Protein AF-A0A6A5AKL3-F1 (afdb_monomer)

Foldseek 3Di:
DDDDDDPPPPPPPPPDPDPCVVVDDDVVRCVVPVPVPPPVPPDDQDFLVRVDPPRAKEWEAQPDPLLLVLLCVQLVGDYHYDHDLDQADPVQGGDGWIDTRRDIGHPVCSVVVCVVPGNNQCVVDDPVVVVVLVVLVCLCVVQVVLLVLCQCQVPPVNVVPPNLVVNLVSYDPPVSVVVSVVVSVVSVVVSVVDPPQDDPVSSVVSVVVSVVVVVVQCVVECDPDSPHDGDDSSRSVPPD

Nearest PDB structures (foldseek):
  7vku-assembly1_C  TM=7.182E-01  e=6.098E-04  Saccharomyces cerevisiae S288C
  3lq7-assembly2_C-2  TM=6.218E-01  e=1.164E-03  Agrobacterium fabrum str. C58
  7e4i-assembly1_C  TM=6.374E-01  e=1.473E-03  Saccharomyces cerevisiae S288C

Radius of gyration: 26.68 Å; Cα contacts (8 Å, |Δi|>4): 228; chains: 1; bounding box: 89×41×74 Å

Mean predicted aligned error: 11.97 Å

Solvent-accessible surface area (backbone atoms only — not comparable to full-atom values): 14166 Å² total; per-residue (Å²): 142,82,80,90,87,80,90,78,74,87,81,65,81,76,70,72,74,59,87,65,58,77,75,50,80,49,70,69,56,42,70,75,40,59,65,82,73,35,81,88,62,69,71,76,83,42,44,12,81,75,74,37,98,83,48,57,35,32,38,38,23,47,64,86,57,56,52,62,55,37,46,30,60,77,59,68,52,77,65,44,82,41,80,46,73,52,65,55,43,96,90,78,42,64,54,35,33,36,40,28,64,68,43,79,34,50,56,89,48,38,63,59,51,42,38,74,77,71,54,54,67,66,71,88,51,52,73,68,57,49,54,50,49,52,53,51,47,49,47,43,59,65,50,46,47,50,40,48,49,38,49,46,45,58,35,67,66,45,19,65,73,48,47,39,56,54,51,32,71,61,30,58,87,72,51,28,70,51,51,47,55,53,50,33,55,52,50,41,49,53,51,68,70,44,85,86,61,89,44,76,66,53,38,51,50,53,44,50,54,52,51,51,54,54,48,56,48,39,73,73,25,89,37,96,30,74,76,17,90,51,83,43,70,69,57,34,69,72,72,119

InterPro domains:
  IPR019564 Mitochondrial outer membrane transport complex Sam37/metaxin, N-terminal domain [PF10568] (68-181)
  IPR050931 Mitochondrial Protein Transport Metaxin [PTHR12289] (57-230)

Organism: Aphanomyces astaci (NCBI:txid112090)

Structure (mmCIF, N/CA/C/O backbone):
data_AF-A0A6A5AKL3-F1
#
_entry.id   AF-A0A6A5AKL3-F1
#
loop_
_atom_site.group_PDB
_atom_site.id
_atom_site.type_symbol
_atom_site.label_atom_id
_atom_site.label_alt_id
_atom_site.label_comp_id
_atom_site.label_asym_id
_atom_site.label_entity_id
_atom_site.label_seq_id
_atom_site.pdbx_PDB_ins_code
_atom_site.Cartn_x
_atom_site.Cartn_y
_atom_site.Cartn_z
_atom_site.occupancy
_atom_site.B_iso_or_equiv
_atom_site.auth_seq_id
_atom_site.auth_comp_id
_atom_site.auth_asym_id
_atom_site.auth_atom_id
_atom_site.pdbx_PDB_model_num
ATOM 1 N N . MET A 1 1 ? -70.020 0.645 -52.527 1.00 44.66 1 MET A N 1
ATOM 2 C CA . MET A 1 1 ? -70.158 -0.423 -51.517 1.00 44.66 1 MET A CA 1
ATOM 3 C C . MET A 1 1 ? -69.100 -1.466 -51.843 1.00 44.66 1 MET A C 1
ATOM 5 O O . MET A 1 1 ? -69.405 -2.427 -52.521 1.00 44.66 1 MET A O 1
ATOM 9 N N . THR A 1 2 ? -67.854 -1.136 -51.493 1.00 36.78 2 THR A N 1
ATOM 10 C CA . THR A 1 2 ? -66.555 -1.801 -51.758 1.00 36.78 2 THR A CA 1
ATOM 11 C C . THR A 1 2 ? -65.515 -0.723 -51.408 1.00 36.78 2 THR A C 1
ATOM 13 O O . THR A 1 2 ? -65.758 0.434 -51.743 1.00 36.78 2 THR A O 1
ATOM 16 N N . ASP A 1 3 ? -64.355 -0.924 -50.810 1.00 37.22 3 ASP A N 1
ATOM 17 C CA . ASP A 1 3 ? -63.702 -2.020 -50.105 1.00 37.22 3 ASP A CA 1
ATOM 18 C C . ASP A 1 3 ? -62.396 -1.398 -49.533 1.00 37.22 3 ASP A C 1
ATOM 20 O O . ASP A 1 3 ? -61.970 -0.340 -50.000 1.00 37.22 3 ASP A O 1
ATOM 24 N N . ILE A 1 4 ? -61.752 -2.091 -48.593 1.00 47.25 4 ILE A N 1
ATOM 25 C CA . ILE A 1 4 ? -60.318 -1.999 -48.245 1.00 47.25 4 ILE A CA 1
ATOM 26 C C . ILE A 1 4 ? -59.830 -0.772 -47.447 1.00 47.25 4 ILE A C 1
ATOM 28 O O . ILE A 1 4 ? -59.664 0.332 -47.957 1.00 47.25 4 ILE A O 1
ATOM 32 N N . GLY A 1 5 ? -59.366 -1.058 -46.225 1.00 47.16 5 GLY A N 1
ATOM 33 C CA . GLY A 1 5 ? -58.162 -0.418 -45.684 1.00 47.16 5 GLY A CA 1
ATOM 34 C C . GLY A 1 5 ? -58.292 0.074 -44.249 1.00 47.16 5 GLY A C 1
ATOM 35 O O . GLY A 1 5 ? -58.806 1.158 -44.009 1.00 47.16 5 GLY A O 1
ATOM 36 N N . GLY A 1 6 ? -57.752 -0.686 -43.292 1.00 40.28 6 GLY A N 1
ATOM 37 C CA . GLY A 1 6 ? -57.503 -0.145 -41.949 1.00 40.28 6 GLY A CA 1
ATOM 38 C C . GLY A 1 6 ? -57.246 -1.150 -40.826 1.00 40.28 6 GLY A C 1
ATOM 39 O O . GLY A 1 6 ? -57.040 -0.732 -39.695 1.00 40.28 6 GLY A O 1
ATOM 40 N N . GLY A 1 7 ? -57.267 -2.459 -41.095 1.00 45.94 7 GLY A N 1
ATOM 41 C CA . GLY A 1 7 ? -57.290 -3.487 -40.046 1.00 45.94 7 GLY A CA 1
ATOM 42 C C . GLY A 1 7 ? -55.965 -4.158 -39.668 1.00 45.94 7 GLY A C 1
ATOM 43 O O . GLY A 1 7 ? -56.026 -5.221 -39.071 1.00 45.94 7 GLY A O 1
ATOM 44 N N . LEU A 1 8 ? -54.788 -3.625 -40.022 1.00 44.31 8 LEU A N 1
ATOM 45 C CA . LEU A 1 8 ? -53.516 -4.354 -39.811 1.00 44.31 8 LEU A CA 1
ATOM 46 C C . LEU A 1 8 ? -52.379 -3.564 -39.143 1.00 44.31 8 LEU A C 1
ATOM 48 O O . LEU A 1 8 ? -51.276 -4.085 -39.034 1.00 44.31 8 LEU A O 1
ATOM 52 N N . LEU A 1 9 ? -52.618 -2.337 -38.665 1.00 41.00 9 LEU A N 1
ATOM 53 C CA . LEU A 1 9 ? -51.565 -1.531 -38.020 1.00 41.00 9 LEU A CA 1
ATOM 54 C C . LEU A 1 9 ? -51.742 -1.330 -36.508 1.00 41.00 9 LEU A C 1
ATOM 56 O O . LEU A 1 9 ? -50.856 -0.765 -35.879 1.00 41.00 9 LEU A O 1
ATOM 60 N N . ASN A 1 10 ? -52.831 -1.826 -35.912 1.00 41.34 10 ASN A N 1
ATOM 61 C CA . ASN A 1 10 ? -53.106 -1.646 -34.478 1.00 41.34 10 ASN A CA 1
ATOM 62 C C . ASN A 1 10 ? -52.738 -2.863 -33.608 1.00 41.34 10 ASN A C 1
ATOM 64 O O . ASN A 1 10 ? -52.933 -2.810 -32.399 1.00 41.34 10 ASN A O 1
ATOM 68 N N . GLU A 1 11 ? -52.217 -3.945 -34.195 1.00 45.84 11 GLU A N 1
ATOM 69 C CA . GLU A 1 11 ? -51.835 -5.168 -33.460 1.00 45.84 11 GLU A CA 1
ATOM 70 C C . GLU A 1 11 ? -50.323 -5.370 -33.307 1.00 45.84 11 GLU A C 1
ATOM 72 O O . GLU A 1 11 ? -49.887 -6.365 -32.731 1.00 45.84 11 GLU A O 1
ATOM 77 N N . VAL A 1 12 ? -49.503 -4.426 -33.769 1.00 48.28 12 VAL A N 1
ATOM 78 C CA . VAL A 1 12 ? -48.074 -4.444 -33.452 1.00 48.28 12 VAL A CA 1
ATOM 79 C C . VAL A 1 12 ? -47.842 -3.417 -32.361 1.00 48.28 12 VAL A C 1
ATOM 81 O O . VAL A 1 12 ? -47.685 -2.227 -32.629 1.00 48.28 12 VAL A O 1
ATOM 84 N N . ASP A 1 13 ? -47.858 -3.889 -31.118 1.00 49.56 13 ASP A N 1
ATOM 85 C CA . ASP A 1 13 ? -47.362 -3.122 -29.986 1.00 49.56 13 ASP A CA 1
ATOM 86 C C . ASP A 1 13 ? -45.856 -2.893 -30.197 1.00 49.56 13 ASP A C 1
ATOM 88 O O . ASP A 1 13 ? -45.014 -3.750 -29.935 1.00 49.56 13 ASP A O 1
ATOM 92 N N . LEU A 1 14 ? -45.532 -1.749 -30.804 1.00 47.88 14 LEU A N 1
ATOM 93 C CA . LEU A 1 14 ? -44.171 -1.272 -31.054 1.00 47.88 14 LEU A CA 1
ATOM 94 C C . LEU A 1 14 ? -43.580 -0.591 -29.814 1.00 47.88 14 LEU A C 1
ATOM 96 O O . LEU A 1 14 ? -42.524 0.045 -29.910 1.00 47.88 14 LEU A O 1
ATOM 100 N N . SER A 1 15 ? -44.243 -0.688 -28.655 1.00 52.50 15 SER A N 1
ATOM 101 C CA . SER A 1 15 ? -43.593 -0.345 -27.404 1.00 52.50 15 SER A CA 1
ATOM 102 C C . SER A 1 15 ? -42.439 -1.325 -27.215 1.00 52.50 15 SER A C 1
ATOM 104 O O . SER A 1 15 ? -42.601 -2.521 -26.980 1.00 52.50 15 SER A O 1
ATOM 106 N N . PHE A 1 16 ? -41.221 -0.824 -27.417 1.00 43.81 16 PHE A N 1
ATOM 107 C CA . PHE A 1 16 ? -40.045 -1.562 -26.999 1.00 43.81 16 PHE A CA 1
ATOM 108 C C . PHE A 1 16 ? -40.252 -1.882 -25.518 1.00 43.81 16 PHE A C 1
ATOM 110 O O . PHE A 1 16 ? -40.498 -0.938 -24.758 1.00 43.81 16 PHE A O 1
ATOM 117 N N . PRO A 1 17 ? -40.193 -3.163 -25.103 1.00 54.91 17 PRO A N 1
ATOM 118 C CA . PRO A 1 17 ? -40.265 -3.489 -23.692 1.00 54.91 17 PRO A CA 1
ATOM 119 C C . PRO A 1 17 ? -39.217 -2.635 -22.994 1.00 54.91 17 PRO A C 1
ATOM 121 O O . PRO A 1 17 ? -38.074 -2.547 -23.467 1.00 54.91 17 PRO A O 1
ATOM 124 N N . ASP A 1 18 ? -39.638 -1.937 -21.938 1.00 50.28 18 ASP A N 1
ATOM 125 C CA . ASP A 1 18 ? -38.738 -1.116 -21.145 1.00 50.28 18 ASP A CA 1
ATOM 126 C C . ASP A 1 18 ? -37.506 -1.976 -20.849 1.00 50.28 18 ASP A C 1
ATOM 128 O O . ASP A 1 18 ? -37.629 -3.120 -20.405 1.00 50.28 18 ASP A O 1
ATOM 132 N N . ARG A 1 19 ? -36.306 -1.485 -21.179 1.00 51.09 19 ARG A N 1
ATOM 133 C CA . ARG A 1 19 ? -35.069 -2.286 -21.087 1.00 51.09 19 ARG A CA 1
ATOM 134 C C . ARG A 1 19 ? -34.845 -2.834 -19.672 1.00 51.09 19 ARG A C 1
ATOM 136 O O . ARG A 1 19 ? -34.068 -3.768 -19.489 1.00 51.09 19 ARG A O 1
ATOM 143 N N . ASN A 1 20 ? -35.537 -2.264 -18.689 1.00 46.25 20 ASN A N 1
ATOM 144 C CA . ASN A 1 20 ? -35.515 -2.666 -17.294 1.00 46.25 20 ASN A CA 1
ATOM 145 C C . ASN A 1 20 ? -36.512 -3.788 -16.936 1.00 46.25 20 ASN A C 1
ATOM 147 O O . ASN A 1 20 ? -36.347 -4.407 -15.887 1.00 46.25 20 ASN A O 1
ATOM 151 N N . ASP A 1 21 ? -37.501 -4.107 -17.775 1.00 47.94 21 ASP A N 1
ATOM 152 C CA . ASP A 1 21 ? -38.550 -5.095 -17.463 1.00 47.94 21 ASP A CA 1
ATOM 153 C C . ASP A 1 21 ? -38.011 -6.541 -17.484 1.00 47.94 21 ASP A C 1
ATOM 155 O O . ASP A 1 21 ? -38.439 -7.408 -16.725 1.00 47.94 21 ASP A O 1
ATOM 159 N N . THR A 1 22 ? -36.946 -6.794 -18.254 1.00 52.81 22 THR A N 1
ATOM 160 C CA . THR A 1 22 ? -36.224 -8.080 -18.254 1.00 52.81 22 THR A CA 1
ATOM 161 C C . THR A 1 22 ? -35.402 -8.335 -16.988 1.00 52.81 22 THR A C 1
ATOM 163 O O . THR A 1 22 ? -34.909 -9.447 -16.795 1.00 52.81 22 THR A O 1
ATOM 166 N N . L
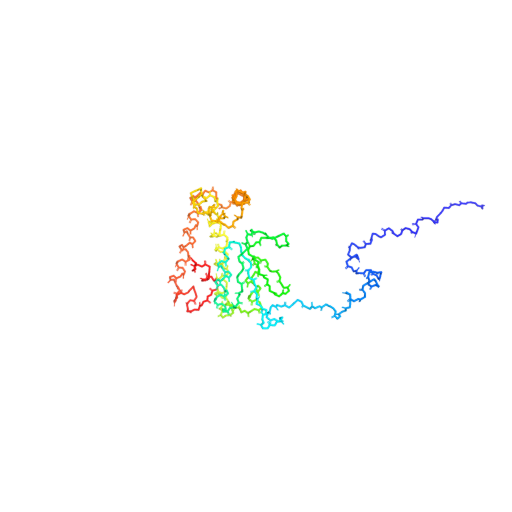EU A 1 23 ? -35.216 -7.325 -16.128 1.00 55.66 23 LEU A N 1
ATOM 167 C CA . LEU A 1 23 ? -34.532 -7.489 -14.839 1.00 55.66 23 LEU A CA 1
ATOM 168 C C . LEU A 1 23 ? -35.461 -8.085 -13.777 1.00 55.66 23 LEU A C 1
ATOM 170 O O . LEU A 1 23 ? -34.989 -8.638 -12.779 1.00 55.66 23 LEU A O 1
ATOM 174 N N . LEU A 1 24 ? -36.776 -7.992 -13.989 1.00 64.75 24 LEU A N 1
ATOM 175 C CA . LEU A 1 24 ? -37.756 -8.659 -13.153 1.00 64.75 24 LEU A CA 1
ATOM 176 C C . LEU A 1 24 ? -38.041 -10.060 -13.721 1.00 64.75 24 LEU A C 1
ATOM 178 O O . LEU A 1 24 ? -38.253 -10.227 -14.920 1.00 64.75 24 LEU A O 1
ATOM 182 N N . PRO A 1 25 ? -38.040 -11.107 -12.879 1.00 64.12 25 PRO A N 1
ATOM 183 C CA . PRO A 1 25 ? -38.287 -12.463 -13.347 1.00 64.12 25 PRO A CA 1
ATOM 184 C C . PRO A 1 25 ? -39.686 -12.572 -13.962 1.00 64.12 25 PRO A C 1
ATOM 186 O O . PRO A 1 25 ? -40.683 -12.285 -13.293 1.00 64.12 25 PRO A O 1
ATOM 189 N N . THR A 1 26 ? -39.765 -13.041 -15.207 1.00 75.56 26 THR A N 1
ATOM 190 C CA . THR A 1 26 ? -41.035 -13.351 -15.879 1.00 75.56 26 THR A CA 1
ATOM 191 C C . THR A 1 26 ? -41.8
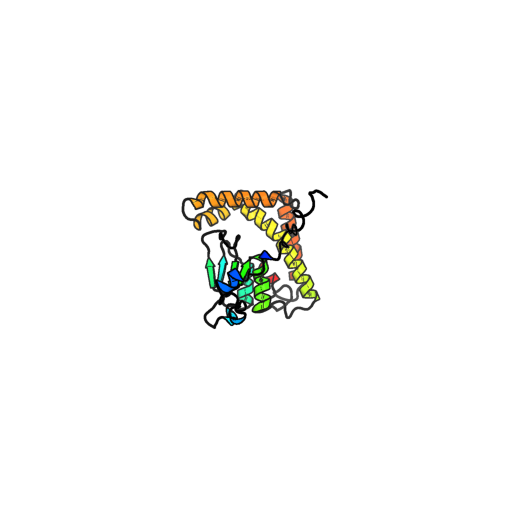07 -14.424 -15.114 1.00 75.56 26 THR A C 1
ATOM 193 O O . THR A 1 26 ? -41.207 -15.287 -14.466 1.00 75.56 26 THR A O 1
ATOM 196 N N . ASP A 1 27 ? -43.133 -14.449 -15.216 1.00 74.44 27 ASP A N 1
ATOM 197 C CA . ASP A 1 27 ? -43.942 -15.444 -14.496 1.00 74.44 27 ASP A CA 1
ATOM 198 C C . ASP A 1 27 ? -43.612 -16.884 -14.907 1.00 74.44 27 ASP A C 1
ATOM 200 O O . ASP A 1 27 ? -43.613 -17.789 -14.072 1.00 74.44 27 ASP A O 1
ATOM 204 N N . ARG A 1 28 ? -43.176 -17.082 -16.157 1.00 71.06 28 ARG A N 1
ATOM 205 C CA . ARG A 1 28 ? -42.618 -18.352 -16.638 1.00 71.06 28 ARG A CA 1
ATOM 206 C C . ARG A 1 28 ? -41.357 -18.760 -15.869 1.00 71.06 28 ARG A C 1
ATOM 208 O O . ARG A 1 28 ? -41.221 -19.923 -15.496 1.00 71.06 28 ARG A O 1
ATOM 215 N N . SER A 1 29 ? -40.448 -17.819 -15.606 1.00 67.12 29 SER A N 1
ATOM 216 C CA . SER A 1 29 ? -39.225 -18.072 -14.829 1.00 67.12 29 SER A CA 1
ATOM 217 C C . SER A 1 29 ? -39.513 -18.323 -13.343 1.00 67.12 29 SER A C 1
ATOM 219 O O . SER A 1 29 ? -38.907 -19.213 -12.745 1.00 67.12 29 SER A O 1
ATOM 221 N N . LYS A 1 30 ? -40.502 -17.627 -12.763 1.00 70.06 30 LYS A N 1
ATOM 222 C CA . LYS A 1 30 ? -40.974 -17.875 -11.391 1.00 70.06 30 LYS A CA 1
ATOM 223 C C . LYS A 1 30 ? -41.632 -19.247 -11.252 1.00 70.06 30 LYS A C 1
ATOM 225 O O . LYS A 1 30 ? -41.390 -19.930 -10.263 1.00 70.06 30 LYS A O 1
ATOM 230 N N . ALA A 1 31 ? -42.424 -19.663 -12.240 1.00 73.88 31 ALA A N 1
ATOM 231 C CA . ALA A 1 31 ? -43.065 -20.976 -12.258 1.00 73.88 31 ALA A CA 1
ATOM 232 C C . ALA A 1 31 ? -42.055 -22.118 -12.456 1.00 73.88 31 ALA A C 1
ATOM 234 O O . ALA A 1 31 ? -42.202 -23.175 -11.847 1.00 73.88 31 ALA A O 1
ATOM 235 N N . ALA A 1 32 ? -41.010 -21.899 -13.263 1.00 76.88 32 ALA A N 1
ATOM 236 C CA . ALA A 1 32 ? -39.935 -22.869 -13.468 1.00 76.88 32 ALA A CA 1
ATOM 237 C C . ALA A 1 32 ? -39.064 -23.063 -12.216 1.00 76.88 32 ALA A C 1
ATOM 239 O O . ALA A 1 32 ? -38.547 -24.157 -11.992 1.00 76.88 32 ALA A O 1
ATOM 240 N N . ASN A 1 33 ? -38.897 -22.019 -11.395 1.00 63.72 33 ASN A N 1
ATOM 241 C CA . ASN A 1 33 ? -38.080 -22.087 -10.187 1.00 63.72 33 ASN A CA 1
ATOM 242 C C . ASN A 1 33 ? -38.722 -21.325 -9.005 1.00 63.72 33 ASN A C 1
ATOM 244 O O . ASN A 1 33 ? -38.250 -20.265 -8.591 1.00 63.72 33 ASN A O 1
ATOM 248 N N . PRO A 1 34 ? -39.807 -21.853 -8.408 1.00 65.31 34 PRO A N 1
ATOM 249 C CA . PRO A 1 34 ? -40.588 -21.130 -7.399 1.00 65.31 34 PRO A CA 1
ATOM 250 C C . PRO A 1 34 ? -39.818 -20.888 -6.092 1.00 65.31 34 PRO A C 1
ATOM 252 O O . PRO A 1 3
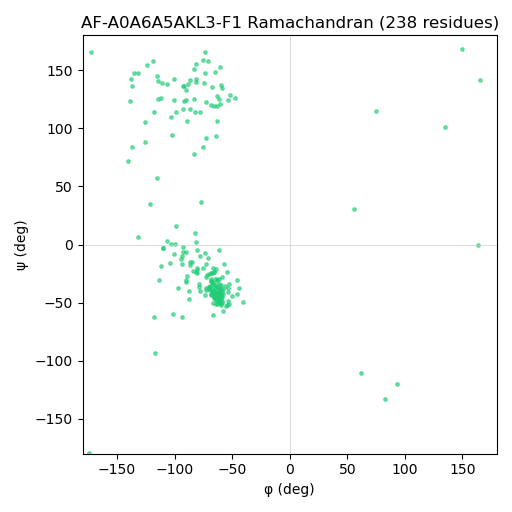4 ? -40.157 -19.990 -5.321 1.00 65.31 34 PRO A O 1
ATOM 255 N N . ARG A 1 35 ? -38.755 -21.666 -5.834 1.00 60.59 35 ARG A N 1
ATOM 256 C CA . ARG A 1 35 ? -37.922 -21.538 -4.629 1.00 60.59 35 ARG A CA 1
ATOM 257 C C . ARG A 1 35 ? -36.917 -20.389 -4.716 1.00 60.59 35 ARG A C 1
ATOM 259 O O . ARG A 1 35 ? -36.716 -19.723 -3.708 1.00 60.59 35 ARG A O 1
ATOM 266 N N . SER A 1 36 ? -36.328 -20.105 -5.880 1.00 60.03 36 SER A N 1
ATOM 267 C CA . SER A 1 36 ? -35.294 -19.059 -6.012 1.00 60.03 36 SER A CA 1
ATOM 268 C C . SER A 1 36 ? -35.830 -17.643 -5.790 1.00 60.03 36 SER A C 1
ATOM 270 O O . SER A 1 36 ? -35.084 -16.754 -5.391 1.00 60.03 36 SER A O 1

== == ==

Search the data above for lines holding "Mitochondrial" and copy each of them.

Solved problem →
  IPR019564 Mitochondrial outer membrane transport complex Sam37/metaxin, N-terminal domain [PF10568] (68-181)
  IPR050931 Mitochondrial Protein Transport Metaxin [PTHR12289] (57-230)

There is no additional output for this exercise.